START Data for this task

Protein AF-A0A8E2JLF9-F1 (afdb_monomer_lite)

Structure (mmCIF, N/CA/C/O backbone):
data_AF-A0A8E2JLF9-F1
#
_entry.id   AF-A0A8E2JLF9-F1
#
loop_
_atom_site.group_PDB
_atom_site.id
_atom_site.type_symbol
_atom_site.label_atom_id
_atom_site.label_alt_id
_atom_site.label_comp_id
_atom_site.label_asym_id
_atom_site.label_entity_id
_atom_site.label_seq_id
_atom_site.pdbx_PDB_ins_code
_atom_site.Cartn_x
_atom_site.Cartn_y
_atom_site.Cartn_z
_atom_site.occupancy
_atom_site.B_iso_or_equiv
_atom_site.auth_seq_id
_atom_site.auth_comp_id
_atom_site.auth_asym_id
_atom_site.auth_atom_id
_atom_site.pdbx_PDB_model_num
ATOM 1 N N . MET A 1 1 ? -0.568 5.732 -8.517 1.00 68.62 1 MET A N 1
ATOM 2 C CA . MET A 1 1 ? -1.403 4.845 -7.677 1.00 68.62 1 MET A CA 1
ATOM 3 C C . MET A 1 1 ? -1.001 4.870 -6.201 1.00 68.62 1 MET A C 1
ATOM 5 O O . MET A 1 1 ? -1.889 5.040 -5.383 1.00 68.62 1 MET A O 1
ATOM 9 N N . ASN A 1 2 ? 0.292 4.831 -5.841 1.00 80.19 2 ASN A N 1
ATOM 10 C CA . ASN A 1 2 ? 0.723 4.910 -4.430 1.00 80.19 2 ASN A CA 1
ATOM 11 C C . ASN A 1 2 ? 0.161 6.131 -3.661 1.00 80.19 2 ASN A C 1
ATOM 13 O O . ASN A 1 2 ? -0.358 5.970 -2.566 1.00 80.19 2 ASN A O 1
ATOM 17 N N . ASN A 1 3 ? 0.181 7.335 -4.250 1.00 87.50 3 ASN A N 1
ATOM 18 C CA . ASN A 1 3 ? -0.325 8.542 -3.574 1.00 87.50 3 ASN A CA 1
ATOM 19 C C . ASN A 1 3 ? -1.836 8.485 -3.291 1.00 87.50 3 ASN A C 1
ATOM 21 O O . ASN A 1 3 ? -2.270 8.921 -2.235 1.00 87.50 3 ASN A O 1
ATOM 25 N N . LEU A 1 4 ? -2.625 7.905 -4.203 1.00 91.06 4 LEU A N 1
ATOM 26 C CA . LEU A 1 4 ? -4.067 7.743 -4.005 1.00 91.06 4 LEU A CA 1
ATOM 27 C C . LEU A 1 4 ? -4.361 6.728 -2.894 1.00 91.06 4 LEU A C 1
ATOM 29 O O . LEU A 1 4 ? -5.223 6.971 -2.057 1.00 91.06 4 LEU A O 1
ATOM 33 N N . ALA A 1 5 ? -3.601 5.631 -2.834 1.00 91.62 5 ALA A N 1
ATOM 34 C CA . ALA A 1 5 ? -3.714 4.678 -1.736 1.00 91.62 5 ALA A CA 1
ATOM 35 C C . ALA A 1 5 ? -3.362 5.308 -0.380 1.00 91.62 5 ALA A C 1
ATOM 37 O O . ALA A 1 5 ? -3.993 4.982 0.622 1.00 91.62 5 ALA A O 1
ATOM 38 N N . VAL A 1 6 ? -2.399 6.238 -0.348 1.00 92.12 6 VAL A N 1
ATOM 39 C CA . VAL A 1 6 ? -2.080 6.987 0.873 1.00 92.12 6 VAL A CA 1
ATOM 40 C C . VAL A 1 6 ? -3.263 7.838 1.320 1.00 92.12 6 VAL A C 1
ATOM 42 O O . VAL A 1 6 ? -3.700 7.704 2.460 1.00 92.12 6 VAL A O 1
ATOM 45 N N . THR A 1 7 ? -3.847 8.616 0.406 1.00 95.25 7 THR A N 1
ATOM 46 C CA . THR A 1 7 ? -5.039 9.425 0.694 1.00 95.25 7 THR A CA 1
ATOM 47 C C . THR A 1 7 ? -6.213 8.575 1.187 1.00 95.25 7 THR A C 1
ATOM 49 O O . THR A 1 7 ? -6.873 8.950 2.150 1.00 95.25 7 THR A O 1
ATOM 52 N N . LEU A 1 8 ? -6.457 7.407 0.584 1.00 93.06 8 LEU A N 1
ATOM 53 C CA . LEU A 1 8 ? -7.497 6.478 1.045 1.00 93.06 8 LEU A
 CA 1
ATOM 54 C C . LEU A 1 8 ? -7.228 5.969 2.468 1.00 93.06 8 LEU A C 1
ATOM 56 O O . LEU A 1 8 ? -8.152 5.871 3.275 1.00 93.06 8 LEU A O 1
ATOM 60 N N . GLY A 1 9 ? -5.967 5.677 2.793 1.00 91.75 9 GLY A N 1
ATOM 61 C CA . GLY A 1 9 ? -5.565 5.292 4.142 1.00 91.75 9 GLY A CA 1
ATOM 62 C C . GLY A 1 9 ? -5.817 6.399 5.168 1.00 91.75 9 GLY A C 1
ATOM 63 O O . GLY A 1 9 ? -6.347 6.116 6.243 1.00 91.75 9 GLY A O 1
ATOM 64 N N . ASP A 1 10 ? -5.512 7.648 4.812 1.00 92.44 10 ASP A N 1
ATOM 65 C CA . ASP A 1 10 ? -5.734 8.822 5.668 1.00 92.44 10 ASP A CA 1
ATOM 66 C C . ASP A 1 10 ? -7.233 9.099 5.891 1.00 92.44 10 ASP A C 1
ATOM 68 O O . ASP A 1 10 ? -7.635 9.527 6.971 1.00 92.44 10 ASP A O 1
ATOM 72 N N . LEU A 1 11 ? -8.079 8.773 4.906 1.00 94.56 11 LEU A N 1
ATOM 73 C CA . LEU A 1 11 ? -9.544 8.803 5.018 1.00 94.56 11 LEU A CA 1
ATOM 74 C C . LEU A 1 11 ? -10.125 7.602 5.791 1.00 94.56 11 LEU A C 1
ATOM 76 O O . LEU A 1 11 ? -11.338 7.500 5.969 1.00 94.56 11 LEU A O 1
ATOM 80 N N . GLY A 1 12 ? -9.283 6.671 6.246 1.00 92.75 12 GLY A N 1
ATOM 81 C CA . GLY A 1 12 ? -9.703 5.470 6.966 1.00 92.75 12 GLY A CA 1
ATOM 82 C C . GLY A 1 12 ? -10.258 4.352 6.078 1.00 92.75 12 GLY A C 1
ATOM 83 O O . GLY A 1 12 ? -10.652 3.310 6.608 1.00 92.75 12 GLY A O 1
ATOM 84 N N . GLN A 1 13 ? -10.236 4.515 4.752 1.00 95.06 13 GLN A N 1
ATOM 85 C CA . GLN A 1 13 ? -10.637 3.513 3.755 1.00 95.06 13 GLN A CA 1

END Data for this task

Task instructions>
Retype each line above with no alterations.

Answer to this problem>
Protein AF-A0A8E2JLF9-F1 (afdb_monomer_lite)

Structure (mmCIF, N/CA/C/O backbone):
data_AF-A0A8E2JLF9-F1
#
_entry.id   AF-A0A8E2JLF9-F1
#
loop_
_atom_site.group_PDB
_atom_site.id
_atom_site.type_symbol
_atom_site.label_atom_id
_atom_site.label_alt_id
_atom_site.label_comp_id
_atom_site.label_asym_id
_atom_site.label_entity_id
_atom_site.label_seq_id
_atom_site.pdbx_PDB_ins_code
_atom_site.Cartn_x
_atom_site.Cartn_y
_atom_site.Cartn_z
_atom_site.occupancy
_atom_site.B_iso_or_equiv
_atom_site.auth_seq_id
_atom_site.auth_comp_id
_atom_site.auth_asym_id
_atom_site.auth_atom_id
_atom_site.pdbx_PDB_model_num
ATOM 1 N N . MET A 1 1 ? -0.568 5.732 -8.517 1.00 68.62 1 MET A N 1
ATOM 2 C CA . MET A 1 1 ? -1.403 4.845 -7.677 1.00 68.62 1 MET A CA 1
ATOM 3 C C . MET A 1 1 ? -1.001 4.870 -6.201 1.00 68.62 1 MET A C 1
ATOM 5 O O . MET A 1 1 ? -1.889 5.040 -5.383 1.00 68.62 1 MET A O 1
ATOM 9 N N . ASN A 1 2 ? 0.292 4.831 -5.841 1.00 80.19 2 ASN A N 1
ATOM 10 C CA . ASN A 1 2 ? 0.723 4.910 -4.430 1.00 80.19 2 ASN A CA 1
ATOM 11 C C . ASN A 1 2 ? 0.161 6.131 -3.661 1.00 80.19 2 ASN A C 1
ATOM 13 O O . ASN A 1 2 ? -0.358 5.970 -2.566 1.00 80.19 2 ASN A O 1
ATOM 17 N N . ASN A 1 3 ? 0.181 7.335 -4.250 1.00 87.50 3 ASN A N 1
ATOM 18 C CA . ASN A 1 3 ? -0.325 8.542 -3.574 1.00 87.50 3 ASN A CA 1
ATOM 19 C C . ASN A 1 3 ? -1.836 8.485 -3.291 1.00 87.50 3 ASN A C 1
ATOM 21 O O . ASN A 1 3 ? -2.270 8.921 -2.235 1.00 87.50 3 ASN A O 1
ATOM 25 N N . LEU A 1 4 ? -2.625 7.905 -4.203 1.00 91.06 4 LEU A N 1
ATOM 26 C CA . LEU A 1 4 ? -4.067 7.743 -4.005 1.00 91.06 4 LEU A CA 1
ATOM 27 C C . LEU A 1 4 ? -4.361 6.728 -2.894 1.00 91.06 4 LEU A C 1
ATOM 29 O O . LEU A 1 4 ? -5.223 6.971 -2.057 1.00 91.06 4 LEU A O 1
ATOM 33 N N . ALA A 1 5 ? -3.601 5.631 -2.834 1.00 91.62 5 ALA A N 1
ATOM 34 C CA . ALA A 1 5 ? -3.714 4.678 -1.736 1.00 91.62 5 ALA A CA 1
ATOM 35 C C . ALA A 1 5 ? -3.362 5.308 -0.380 1.00 91.62 5 ALA A C 1
ATOM 37 O O . ALA A 1 5 ? -3.993 4.982 0.622 1.00 91.62 5 ALA A O 1
ATOM 38 N N . VAL A 1 6 ? -2.399 6.238 -0.348 1.00 92.12 6 VAL A N 1
ATOM 39 C CA . VAL A 1 6 ? -2.080 6.987 0.873 1.00 92.12 6 VAL A CA 1
ATOM 40 C C . VAL A 1 6 ? -3.263 7.838 1.320 1.00 92.12 6 VAL A C 1
ATOM 42 O O . VAL A 1 6 ? -3.700 7.704 2.460 1.00 92.12 6 VAL A O 1
ATOM 45 N N . THR A 1 7 ? -3.847 8.616 0.406 1.00 95.25 7 THR A N 1
ATOM 46 C CA . THR A 1 7 ? -5.039 9.425 0.694 1.00 95.25 7 THR A CA 1
ATOM 47 C C . THR A 1 7 ? -6.213 8.575 1.187 1.00 95.25 7 THR A C 1
ATOM 49 O O . THR A 1 7 ? -6.873 8.950 2.150 1.00 95.25 7 THR A O 1
ATOM 52 N N . LEU A 1 8 ? -6.457 7.407 0.584 1.00 93.06 8 LEU A N 1
ATOM 53 C CA . LEU A 1 8 ? -7.497 6.478 1.045 1.00 93.06 8 LEU A
 CA 1
ATOM 54 C C . LEU A 1 8 ? -7.228 5.969 2.468 1.00 93.06 8 LEU A C 1
ATOM 56 O O . LEU A 1 8 ? -8.152 5.871 3.275 1.00 93.06 8 LEU A O 1
ATOM 60 N N . GLY A 1 9 ? -5.967 5.677 2.793 1.00 91.75 9 GLY A N 1
ATOM 61 C CA . GLY A 1 9 ? -5.565 5.292 4.142 1.00 91.75 9 GLY A CA 1
ATOM 62 C C . GLY A 1 9 ? -5.817 6.399 5.168 1.00 91.75 9 GLY A C 1
ATOM 63 O O . GLY A 1 9 ? -6.347 6.116 6.243 1.00 91.75 9 GLY A O 1
ATOM 64 N N . ASP A 1 10 ? -5.512 7.648 4.812 1.00 92.44 10 ASP A N 1
ATOM 65 C CA . ASP A 1 10 ? -5.734 8.822 5.668 1.00 92.44 10 ASP A CA 1
ATOM 66 C C . ASP A 1 10 ? -7.233 9.099 5.891 1.00 92.44 10 ASP A C 1
ATOM 68 O O . ASP A 1 10 ? -7.635 9.527 6.971 1.00 92.44 10 ASP A O 1
ATOM 72 N N . LEU A 1 11 ? -8.079 8.773 4.906 1.00 94.56 11 LEU A N 1
ATOM 73 C CA . LEU A 1 11 ? -9.544 8.803 5.018 1.00 94.56 11 LEU A CA 1
ATOM 74 C C . LEU A 1 11 ? -10.125 7.602 5.791 1.00 94.56 11 LEU A C 1
ATOM 76 O O . LEU A 1 11 ? -11.338 7.500 5.969 1.00 94.56 11 LEU A O 1
ATOM 80 N N . GLY A 1 12 ? -9.283 6.671 6.246 1.00 92.75 12 GLY A N 1
ATOM 81 C CA . GLY A 1 12 ? -9.703 5.470 6.966 1.00 92.75 12 GLY A CA 1
ATOM 82 C C . GLY A 1 12 ? -10.258 4.352 6.078 1.00 92.75 12 GLY A C 1
ATOM 83 O O . GLY A 1 12 ? -10.652 3.310 6.608 1.00 92.75 12 GLY A O 1
ATOM 84 N N . GLN A 1 13 ? -10.236 4.515 4.752 1.00 95.06 13 GLN A N 1
ATOM 85 C CA . GLN A 1 13 ? -10.637 3.513 3.755 1.00 95.06 13 GLN A CA 1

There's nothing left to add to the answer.